Le sang se mit à bouillonner dans les veines de Noah et dans un accès de fureur, il hurla, tentant d’attaquer le flic malgré les menottes. Il ne récolta en retour qu’un coup de taser, le choc électrique le projeta en arrière et il s’affaissa, complètement vaincu. Ses dernières pensées vinrent à Cameron.
“C’est donc toi, fils de pute, qui m’a vendu.”
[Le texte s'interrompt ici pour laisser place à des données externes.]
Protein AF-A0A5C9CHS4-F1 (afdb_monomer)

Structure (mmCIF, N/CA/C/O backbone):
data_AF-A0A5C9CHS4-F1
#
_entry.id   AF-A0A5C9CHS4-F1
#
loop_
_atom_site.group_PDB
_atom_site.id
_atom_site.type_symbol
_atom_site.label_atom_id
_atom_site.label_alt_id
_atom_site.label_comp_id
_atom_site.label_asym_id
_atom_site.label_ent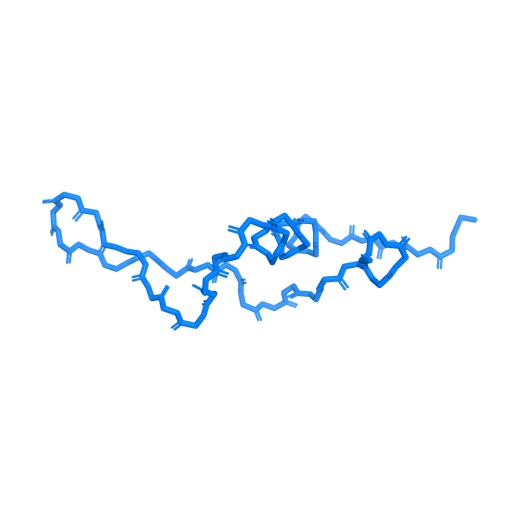ity_id
_atom_site.label_seq_id
_atom_site.pdbx_PDB_ins_code
_atom_site.Cartn_x
_atom_site.Cartn_y
_atom_site.Cartn_z
_atom_site.occupancy
_atom_site.B_iso_or_equiv
_atom_site.auth_seq_id
_atom_site.auth_comp_id
_atom_site.auth_asym_id
_atom_site.auth_atom_id
_atom_site.pdbx_PDB_model_num
ATOM 1 N N . ILE A 1 1 ? 23.167 -3.883 -13.326 1.00 50.72 1 ILE A N 1
ATOM 2 C CA . ILE A 1 1 ? 22.464 -3.044 -12.320 1.00 50.72 1 ILE A CA 1
ATOM 3 C C . ILE A 1 1 ? 21.204 -2.613 -13.042 1.00 50.72 1 ILE A C 1
ATOM 5 O O . ILE A 1 1 ? 21.263 -1.640 -13.773 1.00 50.72 1 ILE A O 1
ATOM 9 N N . ASP A 1 2 ? 20.141 -3.419 -13.003 1.00 59.53 2 ASP A N 1
ATOM 10 C CA . ASP A 1 2 ? 19.135 -3.375 -14.086 1.00 59.53 2 ASP A CA 1
ATOM 11 C C . ASP A 1 2 ? 17.680 -3.212 -13.634 1.00 59.53 2 ASP A C 1
ATOM 13 O O . ASP A 1 2 ? 16.784 -3.245 -14.467 1.00 59.53 2 ASP A O 1
ATOM 17 N N . SER A 1 3 ? 17.434 -2.928 -12.351 1.00 67.88 3 SER A N 1
ATOM 18 C CA . SER A 1 3 ? 16.085 -2.604 -11.864 1.00 67.88 3 SER A CA 1
ATOM 19 C C . SER A 1 3 ? 16.157 -1.539 -10.768 1.00 67.88 3 SER A C 1
ATOM 21 O O . SER A 1 3 ? 16.297 -1.877 -9.590 1.00 67.88 3 SER A O 1
ATOM 23 N N . P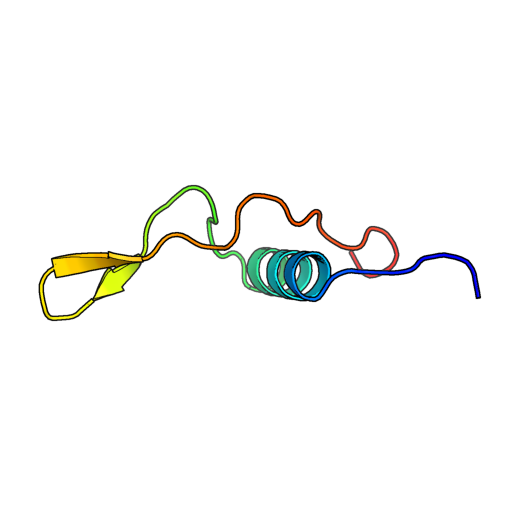RO A 1 4 ? 16.161 -0.240 -11.115 1.00 77.19 4 PRO A N 1
ATOM 24 C CA . PRO A 1 4 ? 16.022 0.806 -10.113 1.00 77.19 4 PRO A CA 1
ATOM 25 C C . PRO A 1 4 ? 14.626 0.711 -9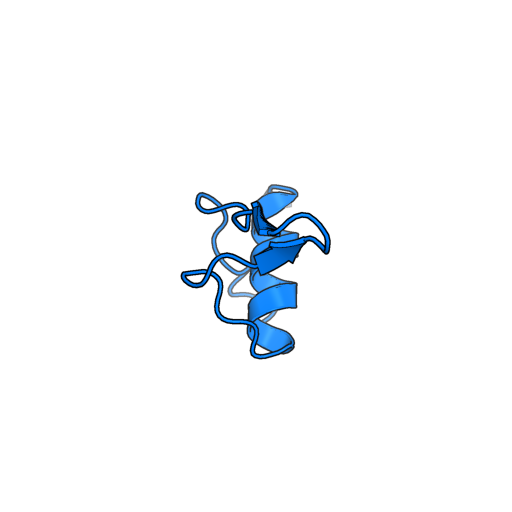.485 1.00 77.19 4 PRO A C 1
ATOM 27 O O . PRO A 1 4 ? 13.625 0.736 -10.194 1.00 77.19 4 PRO A O 1
ATOM 30 N N . HIS A 1 5 ? 14.576 0.607 -8.159 1.00 82.19 5 HIS A N 1
ATOM 31 C CA . HIS A 1 5 ? 13.335 0.576 -7.389 1.00 82.19 5 HIS A CA 1
ATOM 32 C C . HIS A 1 5 ? 13.194 1.851 -6.575 1.00 82.19 5 HIS A C 1
ATOM 34 O O . HIS A 1 5 ? 14.165 2.347 -5.992 1.00 82.19 5 HIS A O 1
ATOM 40 N N . THR A 1 6 ? 11.979 2.375 -6.526 1.00 86.44 6 THR A N 1
ATOM 41 C CA . THR A 1 6 ? 11.641 3.510 -5.679 1.00 86.44 6 THR A CA 1
ATOM 42 C C . THR A 1 6 ? 11.445 3.043 -4.234 1.00 86.44 6 THR A C 1
ATOM 44 O O . THR A 1 6 ? 11.135 1.874 -3.986 1.00 86.44 6 THR A O 1
ATOM 47 N N . PRO A 1 7 ? 11.581 3.938 -3.241 1.00 84.75 7 PRO A N 1
ATOM 48 C CA . PRO A 1 7 ? 11.208 3.619 -1.863 1.00 84.75 7 PRO A CA 1
ATOM 49 C C . PRO A 1 7 ? 9.767 3.098 -1.723 1.00 84.75 7 PRO A C 1
ATOM 51 O O . PRO A 1 7 ? 9.479 2.331 -0.806 1.00 84.75 7 PRO A O 1
ATOM 54 N N . GLU A 1 8 ? 8.871 3.484 -2.634 1.00 84.56 8 GLU A N 1
ATOM 55 C CA . GLU A 1 8 ? 7.471 3.065 -2.615 1.00 84.56 8 GLU A CA 1
ATOM 56 C C . GLU A 1 8 ? 7.274 1.619 -3.103 1.00 84.56 8 GLU A C 1
ATOM 58 O O . GLU A 1 8 ? 6.430 0.904 -2.560 1.00 84.56 8 GLU A O 1
ATOM 63 N N . ASP A 1 9 ? 8.107 1.141 -4.032 1.00 85.75 9 ASP A N 1
ATOM 64 C CA . ASP A 1 9 ? 8.115 -0.264 -4.476 1.00 85.75 9 ASP A CA 1
ATOM 65 C C . ASP A 1 9 ? 8.543 -1.199 -3.334 1.00 85.75 9 ASP A C 1
ATOM 67 O O . ASP A 1 9 ? 7.957 -2.261 -3.094 1.00 85.75 9 ASP A O 1
ATOM 71 N N . TYR A 1 10 ? 9.538 -0.767 -2.551 1.00 85.56 10 TYR A N 1
ATOM 72 C CA . TYR A 1 10 ? 9.964 -1.477 -1.344 1.00 85.56 10 TYR A CA 1
ATOM 73 C C . TYR A 1 10 ? 8.855 -1.540 -0.295 1.00 85.56 10 TYR A C 1
ATOM 75 O O . TYR A 1 10 ? 8.591 -2.611 0.256 1.00 85.56 10 TYR A O 1
ATOM 83 N N . ALA A 1 11 ? 8.195 -0.411 -0.029 1.00 86.38 11 ALA A N 1
ATOM 84 C CA . ALA A 1 11 ? 7.086 -0.352 0.915 1.00 86.38 11 ALA A CA 1
ATOM 85 C C . ALA A 1 11 ? 5.945 -1.287 0.481 1.00 86.38 11 ALA A C 1
ATOM 87 O O . ALA A 1 11 ? 5.490 -2.107 1.275 1.00 86.38 11 ALA A O 1
ATOM 88 N N . SER A 1 12 ? 5.572 -1.244 -0.800 1.00 87.25 12 SER A N 1
ATOM 89 C CA . SER A 1 12 ? 4.526 -2.088 -1.391 1.00 87.25 12 SER A CA 1
ATOM 90 C C . SER A 1 12 ? 4.835 -3.579 -1.267 1.00 87.25 12 SER A C 1
ATOM 92 O O . SER A 1 12 ? 3.981 -4.354 -0.842 1.00 87.25 12 SER A O 1
ATOM 94 N N . THR A 1 13 ? 6.085 -3.971 -1.526 1.00 87.19 13 THR A N 1
ATOM 95 C CA . THR A 1 13 ? 6.552 -5.357 -1.354 1.00 87.19 13 THR A CA 1
ATOM 96 C C . THR A 1 13 ? 6.410 -5.836 0.093 1.00 87.19 13 THR A C 1
ATOM 98 O O . THR A 1 13 ? 5.986 -6.964 0.346 1.00 87.19 13 THR A O 1
ATOM 101 N N . ILE A 1 14 ? 6.776 -4.993 1.063 1.00 87.81 14 ILE A N 1
ATOM 102 C CA . ILE A 1 14 ? 6.680 -5.330 2.489 1.00 87.81 14 ILE A CA 1
ATOM 103 C C . ILE A 1 14 ? 5.215 -5.437 2.915 1.00 87.81 14 ILE A C 1
ATOM 105 O O . ILE A 1 14 ? 4.855 -6.398 3.592 1.00 87.81 14 ILE A O 1
ATOM 109 N N . TYR A 1 15 ? 4.372 -4.483 2.517 1.00 87.50 15 TYR A N 1
ATOM 110 C CA . TYR A 1 15 ? 2.952 -4.484 2.866 1.00 87.50 15 TYR A CA 1
ATOM 111 C C . TYR A 1 15 ? 2.245 -5.743 2.358 1.00 87.50 15 TYR A C 1
ATOM 113 O O . TYR A 1 15 ? 1.539 -6.384 3.135 1.00 87.50 15 TYR A O 1
ATOM 121 N N . GLU A 1 16 ? 2.518 -6.175 1.124 1.00 86.94 16 GLU A N 1
ATOM 122 C CA . GLU A 1 16 ? 1.940 -7.415 0.595 1.00 86.94 16 GLU A CA 1
ATOM 123 C C . GLU A 1 16 ? 2.435 -8.665 1.322 1.00 86.94 16 GLU A C 1
ATOM 125 O O . GLU A 1 16 ? 1.632 -9.522 1.687 1.00 86.94 16 GLU A O 1
ATOM 130 N N . LYS A 1 17 ? 3.735 -8.754 1.630 1.00 88.44 17 LYS A N 1
ATOM 131 C CA . LYS A 1 17 ? 4.274 -9.881 2.414 1.00 88.44 17 LYS A CA 1
ATOM 132 C C . LYS A 1 17 ? 3.690 -9.963 3.824 1.00 88.44 17 LYS A C 1
ATOM 134 O O . LYS A 1 17 ? 3.626 -11.051 4.392 1.00 88.44 17 LYS A O 1
ATOM 139 N N . LEU A 1 18 ? 3.277 -8.833 4.391 1.00 88.69 18 LEU A N 1
ATOM 140 C CA . LEU A 1 18 ? 2.604 -8.764 5.687 1.00 88.69 18 LEU A CA 1
ATOM 141 C C . LEU A 1 18 ? 1.087 -9.003 5.593 1.00 88.69 18 LEU A C 1
ATOM 143 O O . LEU A 1 18 ? 0.429 -9.053 6.630 1.00 88.69 18 LEU A O 1
ATOM 147 N N . GLY A 1 19 ? 0.530 -9.151 4.385 1.00 87.44 19 GLY A N 1
ATOM 148 C CA . GLY A 1 19 ? -0.911 -9.291 4.164 1.00 87.44 19 GLY A CA 1
ATOM 149 C C . GLY A 1 19 ? -1.700 -8.013 4.465 1.00 87.44 19 GLY A C 1
ATOM 150 O O . GLY A 1 19 ? -2.872 -8.091 4.828 1.00 87.44 19 GLY A O 1
ATOM 151 N N . ILE A 1 20 ? -1.057 -6.846 4.373 1.00 86.62 20 ILE A N 1
ATOM 152 C CA . ILE A 1 20 ? -1.692 -5.546 4.594 1.00 86.62 20 ILE A CA 1
ATOM 153 C C . ILE A 1 20 ? -2.415 -5.128 3.314 1.00 86.62 20 ILE A C 1
ATOM 155 O O . ILE A 1 20 ? -1.798 -5.012 2.255 1.00 86.62 20 ILE A O 1
ATOM 159 N N . ASP A 1 21 ? -3.711 -4.856 3.438 1.00 84.81 21 ASP A N 1
ATOM 160 C CA . ASP A 1 21 ? -4.514 -4.277 2.366 1.00 84.81 21 ASP A CA 1
ATOM 161 C C . ASP A 1 21 ? -4.151 -2.794 2.179 1.00 84.81 21 ASP A C 1
ATOM 163 O O . ASP A 1 21 ? -4.365 -1.968 3.071 1.00 84.81 21 ASP A O 1
ATOM 167 N N . ARG A 1 22 ? -3.560 -2.466 1.023 1.00 84.56 22 ARG A N 1
ATOM 168 C CA . ARG A 1 22 ? -3.124 -1.105 0.674 1.00 84.56 22 ARG A CA 1
ATOM 169 C C . ARG A 1 22 ? -4.267 -0.222 0.172 1.00 84.56 22 ARG A C 1
ATOM 171 O O . ARG A 1 22 ? -4.114 1.000 0.171 1.00 84.56 22 ARG A O 1
ATOM 178 N N . ASP A 1 23 ? -5.392 -0.817 -0.224 1.00 85.31 23 ASP A N 1
ATOM 179 C CA . ASP A 1 23 ? -6.595 -0.097 -0.647 1.00 85.31 23 ASP A CA 1
ATOM 180 C C . ASP A 1 23 ? -7.416 0.386 0.557 1.00 85.31 23 ASP A C 1
ATOM 182 O O . ASP A 1 23 ? -8.241 1.299 0.441 1.00 85.31 23 ASP A O 1
ATOM 186 N N . GLN A 1 24 ? -7.158 -0.173 1.745 1.00 85.75 24 GLN A N 1
ATOM 187 C CA . GLN A 1 24 ? -7.800 0.251 2.980 1.00 85.75 24 GLN A CA 1
ATOM 188 C C . GLN A 1 24 ? -6.980 1.336 3.708 1.00 85.75 24 GLN A C 1
ATOM 190 O O . GLN A 1 24 ? -5.830 1.105 4.089 1.00 85.75 24 GLN A O 1
ATOM 195 N N . PRO A 1 25 ? -7.555 2.525 3.982 1.00 86.19 25 PRO A N 1
ATOM 196 C CA . PRO A 1 25 ? -6.884 3.537 4.790 1.00 86.19 25 PRO A CA 1
ATOM 197 C C . PRO A 1 25 ? -6.721 3.066 6.239 1.00 86.19 25 PRO A C 1
ATOM 199 O O . PRO A 1 25 ? -7.667 2.584 6.866 1.00 86.19 25 PRO A O 1
ATOM 202 N N . LEU A 1 26 ? -5.541 3.300 6.811 1.00 85.31 26 LEU A N 1
ATOM 203 C CA . LEU A 1 26 ? -5.334 3.187 8.252 1.00 85.31 26 LEU A CA 1
ATOM 204 C C . LEU A 1 26 ? -5.874 4.429 8.954 1.00 85.31 26 LEU A C 1
ATOM 206 O O . LEU A 1 26 ? -5.707 5.545 8.473 1.00 85.31 26 LEU A O 1
ATOM 210 N N . TYR A 1 27 ? -6.470 4.265 10.131 1.00 88.38 27 TYR A N 1
ATOM 211 C CA . TYR A 1 27 ? -6.963 5.392 10.921 1.00 88.38 27 TYR A CA 1
ATOM 212 C C . TYR A 1 27 ? -6.055 5.645 12.119 1.00 88.38 27 TYR A C 1
ATOM 214 O O . TYR A 1 27 ? -5.707 4.730 12.864 1.00 88.38 27 TYR A O 1
ATOM 222 N N . THR A 1 28 ? -5.673 6.905 12.327 1.00 90.44 28 THR A N 1
ATOM 223 C CA . THR A 1 28 ? -4.965 7.296 13.551 1.00 90.44 28 THR A CA 1
ATOM 224 C C . THR A 1 28 ? -5.912 7.312 14.751 1.00 90.44 28 THR A C 1
ATOM 226 O O . THR A 1 28 ? -7.133 7.307 14.602 1.00 90.44 28 THR A O 1
ATOM 229 N N . SER A 1 29 ? -5.362 7.444 15.961 1.00 91.94 29 SER A N 1
ATOM 230 C CA . SER A 1 29 ? -6.149 7.621 17.193 1.00 91.94 29 SER A CA 1
ATOM 231 C C . SER A 1 29 ? -7.068 8.852 17.182 1.00 91.94 29 SER A C 1
ATOM 233 O O . SER A 1 29 ? -8.035 8.898 17.934 1.00 91.94 29 SER A O 1
ATOM 235 N N . ALA A 1 30 ? -6.797 9.833 16.315 1.00 94.44 30 ALA A N 1
ATOM 236 C CA . ALA A 1 30 ? -7.652 10.998 16.081 1.00 94.44 30 ALA A CA 1
ATOM 237 C C . ALA A 1 30 ? -8.655 10.784 14.928 1.00 94.44 30 ALA A C 1
ATOM 239 O O . ALA A 1 30 ? -9.201 11.751 14.401 1.00 94.44 30 ALA A O 1
ATOM 240 N N . ASN A 1 31 ? -8.852 9.535 14.496 1.00 90.31 31 ASN A N 1
ATOM 241 C CA . ASN A 1 31 ? -9.721 9.133 13.392 1.00 90.31 31 ASN A CA 1
ATOM 242 C C . ASN A 1 31 ? -9.374 9.801 12.046 1.00 90.31 31 ASN A C 1
ATOM 244 O O . ASN A 1 31 ? -10.247 10.019 11.205 1.00 90.31 31 ASN A O 1
ATOM 248 N N . ARG A 1 32 ? -8.094 10.145 11.835 1.00 90.25 32 ARG A N 1
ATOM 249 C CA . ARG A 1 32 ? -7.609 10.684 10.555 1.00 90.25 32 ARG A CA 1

IT’S APOCALYPSE TIME MOTHERFUCKER
Tout avait commencé par des d’étranges événements sporadiques. Sombre accès de folies où des types mi cannibales mi timbrés se jetaient sur d’autres personnes pour s’emparer goulûment d’un morceau des victimes. Les images avaient fait le tour des médias, terrifiant n’importe quel citoyen lambda. Noah quant à lui s’en était foutu sur le coup. Tout lui passait au dessus depuis qu’il avait été de nouveau écroué.
XXX
Cinq ans déjà. Cinq ans à vivre dans la même cellule, à faire les mêmes tours de terrain stupides pendant la pause, à soulever la même fonte pour essayer désespérément de sortir de l'oisiveté. Cinq ans à bouffer la même merde infâme tous les jours. Cinq ans à se battre pour survivre car si tout l’avait quitté, la fortune, l’amour, l’amitié; la violence elle était bien présente et dictait inlassablement son quotidien. Il avait pris quatre ans de plus en saignant un détenu avec un surin. Le mec ne s’en était pas sorti. Noah se rappelait quand il l’avait poignardé encore et encore, sentant les brides de vie s’échapper du corps meurtri de son adversaire. C’était la première personne qu’il avait tué, et il n’avait rien senti, ni compassion, ni remord, ni même un sentiment de jouissance, rien. Que du vide. Quant à la haine, elle l’avait quitté, comme tout le reste. Et même quand il repensait à Cameron, il ne ressentait plus rien, la flamme de la colère s’était désormais éteinte. Impossible à raviver.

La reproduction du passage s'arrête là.